BIS Policy

Biometric Information Security Policy

  1. Purpose
    1. This Biometric Information and Security (“Policy”) defines FlexiCorps, Inc.’s policy and procedure for collection, use, safeguarding, storage, retention, and destruction of biometric data collected by FlexiCorps, Inc.
    2. FlexiCorps, Inc. uses biometric identification systems for employee timekeeping with regard to payroll. FlexiCorps, Inc. collects, stores, and uses employee biometric data for the purpose of giving employees secure access to FlexiCorps, Inc.’s timekeeping systems and to document employees’ (i) clock in/out time(s); (ii) clock in/out location(s); and (iii) attempts/failures/errors in biometric data scans.
  2. Policy Statement
    1. This Policy replaces and supersedes all previous policies related to biometric information. FlexiCorps, Inc. reserves the right to amend this Policy at any time, without notice.  FlexiCorps, Inc. may expand its use of biometric data in the future.
    2. In the event FlexiCorps, Inc. begins collecting biometric data for any additional purpose, FlexiCorps, Inc. will update this Policy.
    3. A copy of this document will be made available to the public at, or upon request.
  3. Definition of Biometric Data
    1. Biometric data means personal information stored by FlexiCorps, Inc. about an individual’s physical characteristics that can be used to identify that person. Biometric data specifically includes fingerprints.

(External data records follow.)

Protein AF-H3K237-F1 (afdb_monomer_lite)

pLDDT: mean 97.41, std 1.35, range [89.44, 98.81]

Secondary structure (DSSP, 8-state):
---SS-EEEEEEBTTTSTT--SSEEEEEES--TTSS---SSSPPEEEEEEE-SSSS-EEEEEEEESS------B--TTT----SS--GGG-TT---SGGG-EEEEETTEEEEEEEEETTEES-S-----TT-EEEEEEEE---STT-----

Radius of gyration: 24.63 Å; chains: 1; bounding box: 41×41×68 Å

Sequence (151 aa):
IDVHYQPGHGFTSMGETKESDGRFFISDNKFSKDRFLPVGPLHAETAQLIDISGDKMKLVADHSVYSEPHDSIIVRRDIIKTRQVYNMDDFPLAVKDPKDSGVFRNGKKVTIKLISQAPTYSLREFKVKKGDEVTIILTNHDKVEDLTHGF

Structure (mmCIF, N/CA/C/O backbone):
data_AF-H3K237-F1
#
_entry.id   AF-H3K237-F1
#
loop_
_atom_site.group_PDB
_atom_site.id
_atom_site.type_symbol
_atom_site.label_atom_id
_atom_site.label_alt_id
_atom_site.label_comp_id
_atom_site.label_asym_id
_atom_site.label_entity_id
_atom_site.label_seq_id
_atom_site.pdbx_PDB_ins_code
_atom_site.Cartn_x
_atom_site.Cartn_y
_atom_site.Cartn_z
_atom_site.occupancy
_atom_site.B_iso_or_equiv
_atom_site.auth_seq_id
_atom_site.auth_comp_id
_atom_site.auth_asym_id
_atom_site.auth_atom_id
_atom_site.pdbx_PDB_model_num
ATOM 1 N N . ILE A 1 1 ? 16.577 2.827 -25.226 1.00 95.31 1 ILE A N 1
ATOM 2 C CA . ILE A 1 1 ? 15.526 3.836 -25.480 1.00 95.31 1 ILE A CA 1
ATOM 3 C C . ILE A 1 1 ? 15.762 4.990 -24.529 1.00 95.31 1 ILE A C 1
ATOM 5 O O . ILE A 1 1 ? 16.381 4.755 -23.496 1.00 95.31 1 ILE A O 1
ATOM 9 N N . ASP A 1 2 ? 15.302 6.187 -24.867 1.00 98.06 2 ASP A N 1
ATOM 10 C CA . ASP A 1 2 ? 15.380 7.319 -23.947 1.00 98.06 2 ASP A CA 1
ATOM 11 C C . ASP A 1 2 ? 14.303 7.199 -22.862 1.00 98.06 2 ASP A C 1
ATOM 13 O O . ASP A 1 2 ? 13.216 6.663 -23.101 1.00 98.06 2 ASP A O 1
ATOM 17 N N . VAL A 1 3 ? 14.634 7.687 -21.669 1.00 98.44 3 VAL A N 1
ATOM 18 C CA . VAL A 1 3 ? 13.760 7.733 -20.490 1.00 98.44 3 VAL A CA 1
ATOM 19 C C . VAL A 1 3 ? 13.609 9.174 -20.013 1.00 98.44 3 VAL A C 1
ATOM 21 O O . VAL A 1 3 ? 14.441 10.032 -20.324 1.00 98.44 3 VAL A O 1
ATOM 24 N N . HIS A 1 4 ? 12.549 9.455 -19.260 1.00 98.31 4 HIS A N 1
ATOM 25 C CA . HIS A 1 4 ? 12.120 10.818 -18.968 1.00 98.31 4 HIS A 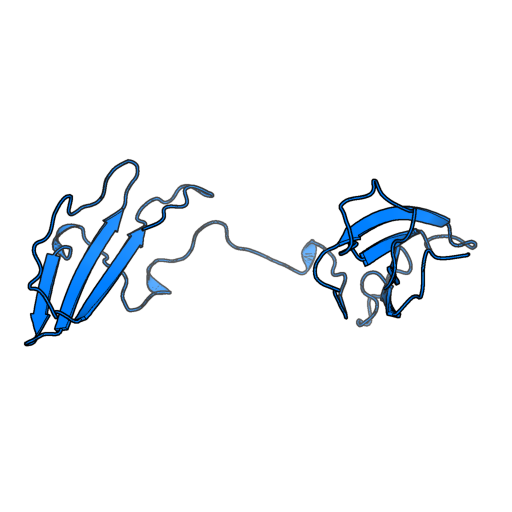CA 1
ATOM 26 C C . HIS A 1 4 ? 11.796 11.007 -17.480 1.00 98.31 4 HIS A C 1
ATO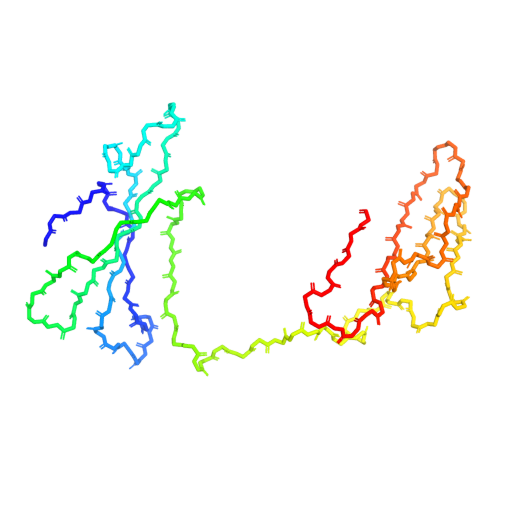M 28 O O . HIS A 1 4 ? 10.759 10.557 -17.012 1.00 98.31 4 HIS A O 1
ATOM 34 N N . TYR A 1 5 ? 12.635 11.680 -16.695 1.00 98.25 5 TYR A N 1
ATOM 35 C CA . TYR A 1 5 ? 14.044 12.010 -16.930 1.00 98.25 5 TYR A CA 1
ATOM 36 C C . TYR A 1 5 ? 14.880 11.747 -15.677 1.00 98.25 5 TYR A C 1
ATOM 38 O O . TYR A 1 5 ? 14.364 11.767 -14.562 1.00 98.25 5 TYR A O 1
ATOM 46 N N . GLN A 1 6 ? 16.197 11.612 -15.869 1.00 98.50 6 GLN A N 1
ATOM 47 C CA . GLN A 1 6 ? 17.163 11.326 -14.802 1.00 98.50 6 GLN A CA 1
ATOM 48 C C . GLN A 1 6 ? 16.791 10.016 -14.085 1.00 98.50 6 GLN A C 1
ATOM 50 O O . GLN A 1 6 ? 16.263 10.057 -12.972 1.00 98.50 6 GLN A O 1
ATOM 55 N N . PRO A 1 7 ? 17.022 8.859 -14.732 1.00 97.94 7 PRO A N 1
ATOM 56 C CA . PRO A 1 7 ? 16.750 7.568 -14.114 1.00 97.94 7 PRO A CA 1
ATOM 57 C C . PRO A 1 7 ? 17.555 7.423 -12.821 1.00 97.94 7 PRO A C 1
ATOM 59 O O . PRO A 1 7 ? 18.744 7.743 -12.778 1.00 97.94 7 PRO A O 1
ATOM 62 N N . GLY A 1 8 ? 16.881 6.958 -11.774 1.00 97.50 8 GLY A N 1
ATOM 63 C CA . GLY A 1 8 ? 17.482 6.453 -10.551 1.00 97.50 8 GLY A CA 1
ATOM 64 C C . GLY A 1 8 ? 17.700 4.949 -10.670 1.00 97.50 8 GLY A C 1
ATOM 65 O O . GLY A 1 8 ? 18.551 4.503 -11.439 1.00 97.50 8 GLY A O 1
ATOM 66 N N . HIS A 1 9 ? 16.941 4.168 -9.899 1.00 98.19 9 HIS A N 1
ATOM 67 C CA . HIS A 1 9 ? 16.963 2.709 -9.995 1.00 98.19 9 HIS A CA 1
ATOM 68 C C . HIS A 1 9 ? 16.058 2.208 -11.130 1.00 98.19 9 HIS A C 1
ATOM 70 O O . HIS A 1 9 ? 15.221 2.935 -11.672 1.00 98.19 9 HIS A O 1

    2. As technology and systems advance, biometric data may also include voiceprints, retina or iris scan, or scan of hand of face geometry.
  4. Policy
    1. FlexiCorps Inc.’s policy is to protect and store biometric data in accordance with applicable standards and laws including, but not limited to, the Illinois Biometric Information Privacy Act.
    2. An individual’s biometric data will not be collected or otherwise obtained by FlexiCorps Inc. without prior written consent of the individual. FlexiCorps, Inc. will inform the employee of the reason his or her biometric information is being collected and the length of time the data will be stored.  A sample consent statement is included in this policy and will be tailored to fit the type of biometric data collected and purpose(s) for collection.

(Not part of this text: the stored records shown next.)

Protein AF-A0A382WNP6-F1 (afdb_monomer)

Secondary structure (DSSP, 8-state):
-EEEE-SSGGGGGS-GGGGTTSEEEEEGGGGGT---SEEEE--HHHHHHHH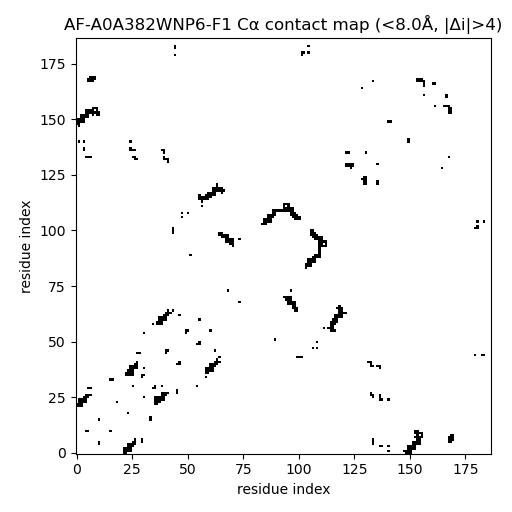HTTGGGTS-EEESS--EEEGGGHHHHHHTSPTT-EEEE-SS--SEEEEEEETTEEEEEEPPTT---EE-PPTTTTTT-PPPHHHHHHHHHHHH-TTS-EEEES----GGG-SSS---SS----SS---HHHHHHT-

Solvent-accessible surface area (backbone atoms only — not comparable to full-atom values): 10969 Å² total; per-residue (Å²): 106,39,37,33,42,39,72,9,73,62,36,76,84,50,74,70,74,77,47,77,91,37,51,27,28,20,27,68,74,44,61,82,84,45,80,45,62,32,35,19,35,60,53,66,72,58,50,48,51,45,53,73,72,49,52,34,58,84,34,38,36,35,23,53,78,41,63,73,40,54,45,90,49,49,66,64,56,60,69,70,51,67,91,89,50,47,78,48,71,58,80,70,84,45,70,30,30,28,69,54,70,56,94,58,38,38,39,39,44,42,42,60,94,72,37,64,49,41,56,34,91,72,58,39,73,95,47,107,58,51,58,50,36,56,56,45,25,46,52,52,50,45,71,78,38,79,90,59,77,78,43,81,42,6,75,47,88,46,82,96,63,37,79,89,69,84,52,46,49,88,71,79,63,69,92,60,74,80,59,64,60,58,71,59,66,78,108

Mean predicted aligned error: 7.56 Å

Sequence (187 aa):
MIVVIANGTSRSVFDITLLKKHITYGCNELYKEYSPTHLVCKEGPMIWDICRDGYTKDNKCYFKMFDRFPAMQYEMVKMAFPSGGKVLETQPQTNEFVMFGTGSTMIIYWVDPNEPSQKLEWWGDEENNSYTSETAAMKLACLNHPNENIYCIGYDYYLNRTADNIILSTRNMSTEEYDSTELFRQH

Foldseek 3Di:
DEEEEEAAPQLVVDDPVVCVVDQYFYEFCVCVVDAHQEYEYEDPLSVVVCVVVVVQLPHEYEYQFFDKDFPVCVVVVVVPQDPPAAEAEDDDADGIWTWDDDDRYIYIYRDDPRGNYDYDNWPQPVHPCTDHRSVVSVVVSCVVCVPDDYHYGQQDDDPVVDDDDRDTHPDPPDPPPPPSVVSVVVD

pLDDT: mean 83.85, std 18.61, range [30.91, 98.56]

Structure (mmCIF, N/CA/C/O backbone):
data_AF-A0A382WNP6-F1
#
_entry.id   AF-A0A382WNP6-F1
#
loop_
_atom_site.group_PDB
_atom_site.id
_atom_site.type_symbol
_atom_site.label_atom_id
_atom_site.label_alt_id
_atom_site.label_comp_id
_atom_site.label_asym_id
_atom_s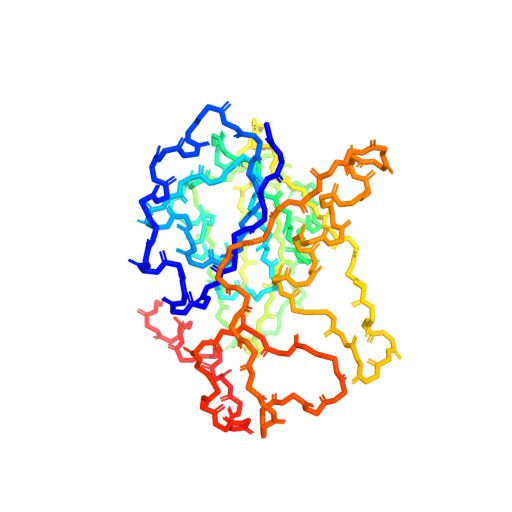ite.label_entity_id
_atom_site.label_seq_id
_atom_site.pdbx_PDB_ins_code
_atom_site.Cartn_x
_atom_site.Cartn_y
_atom_site.Cartn_z
_atom_site.occupancy
_atom_site.B_iso_or_equiv
_atom_site.auth_seq_id
_atom_site.auth_comp_id
_atom_site.auth_asym_id
_atom_site.auth_atom_id
_atom_site.pdbx_PDB_model_num
ATOM 1 N N . MET A 1 1 ? -14.947 4.318 13.892 1.00 93.75 1 MET A N 1
ATOM 2 C CA . MET A 1 1 ? -13.603 4.287 14.505 1.00 93.75 1 MET A CA 1
ATOM 3 C C . MET A 1 1 ? -12.566 4.340 13.402 1.00 93.75 1 MET A C 1
ATOM 5 O O . MET A 1 1 ? -12.867 3.886 12.299 1.00 93.75 1 MET A O 1
ATOM 9 N N . ILE A 1 2 ? -11.389 4.882 13.706 1.00 98.12 2 ILE A N 1
ATOM 10 C CA . ILE A 1 2 ? -10.215 4.838 12.832 1.00 98.12 2 ILE A CA 1
ATOM 11 C C . ILE A 1 2 ? -9.189 3.956 13.528 1.00 98.12 2 ILE A C 1
ATOM 13 O O . ILE A 1 2 ? -8.781 4.258 14.650 1.00 98.12 2 ILE A O 1
ATOM 17 N N . VAL A 1 3 ? -8.835 2.839 12.899 1.00 98.00 3 VAL A N 1
ATOM 18 C CA . VAL A 1 3 ? -7.950 1.838 13.501 1.00 98.00 3 VAL A CA 1
ATOM 19 C C . VAL A 1 3 ? -6.745 1.605 12.605 1.00 98.00 3 VAL A C 1
ATOM 21 O O . VAL A 1 3 ? -6.895 1.347 11.412 1.00 98.00 3 VAL A O 1
ATOM 24 N N . VAL A 1 4 ? -5.552 1.675 13.178 1.00 97.38 4 VAL A N 1
ATOM 25 C CA . VAL A 1 4 ? -4.299 1.338 12.508 1.00 97.38 4 VAL A CA 1
ATOM 26 C C . VAL A 1 4 ? -3.866 -0.045 12.976 1.00 97.38 4 VAL A C 1
ATOM 28 O O . VAL A 1 4 ? -3.779 -0.314 14.175 1.00 97.38 4 VAL A O 1
ATOM 31 N N . ILE A 1 5 ? -3.638 -0.934 12.017 1.00 95.75 5 ILE A N 1
ATOM 32 C CA . ILE A 1 5 ? -3.372 -2.353 12.227 1.00 95.75 5 ILE A CA 1
ATOM 33 C C . ILE A 1 5 ? -1.952 -2.641 11.741 1.00 95.75 5 ILE A C 1
ATOM 35 O O . ILE A 1 5 ? -1.677 -2.645 10.539 1.00 95.75 5 ILE A O 1
ATOM 39 N N . ALA A 1 6 ? -1.055 -2.889 12.687 1.00 90.69 6 ALA A N 1
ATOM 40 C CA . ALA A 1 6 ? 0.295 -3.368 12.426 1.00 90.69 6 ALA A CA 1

    3. FlexiCorps, Inc. will not sell, lease, trade, or otherwise profit from an individual’s biometric data. Biometric data will not be disclosed by FlexiCorps, Inc. unless (i) consent is obtained, (ii) required by law, or (iii) required by legal subpoena.
    4. Biometric data will be stored using a reasonable standard for care for FlexiCorps, Inc.’s industry and in a manner that is the same or exceeds the standards used to protect other confidential and sensitive information held by FlexiCorps, Inc.
    5. FlexiCorps, Inc. will destroy biometric data within a reasonable period of time of when the purpose for obtaining or collecting such data has been fulfilled. Generally, this means within six (6) months of an employee’s termination of employment.
  5. Procedure
    1. Prior to collecting an employee’s biometric data, FlexiCorps, Inc. will obtain the consent of the employee.
    2. Employees will have their biometric data registered.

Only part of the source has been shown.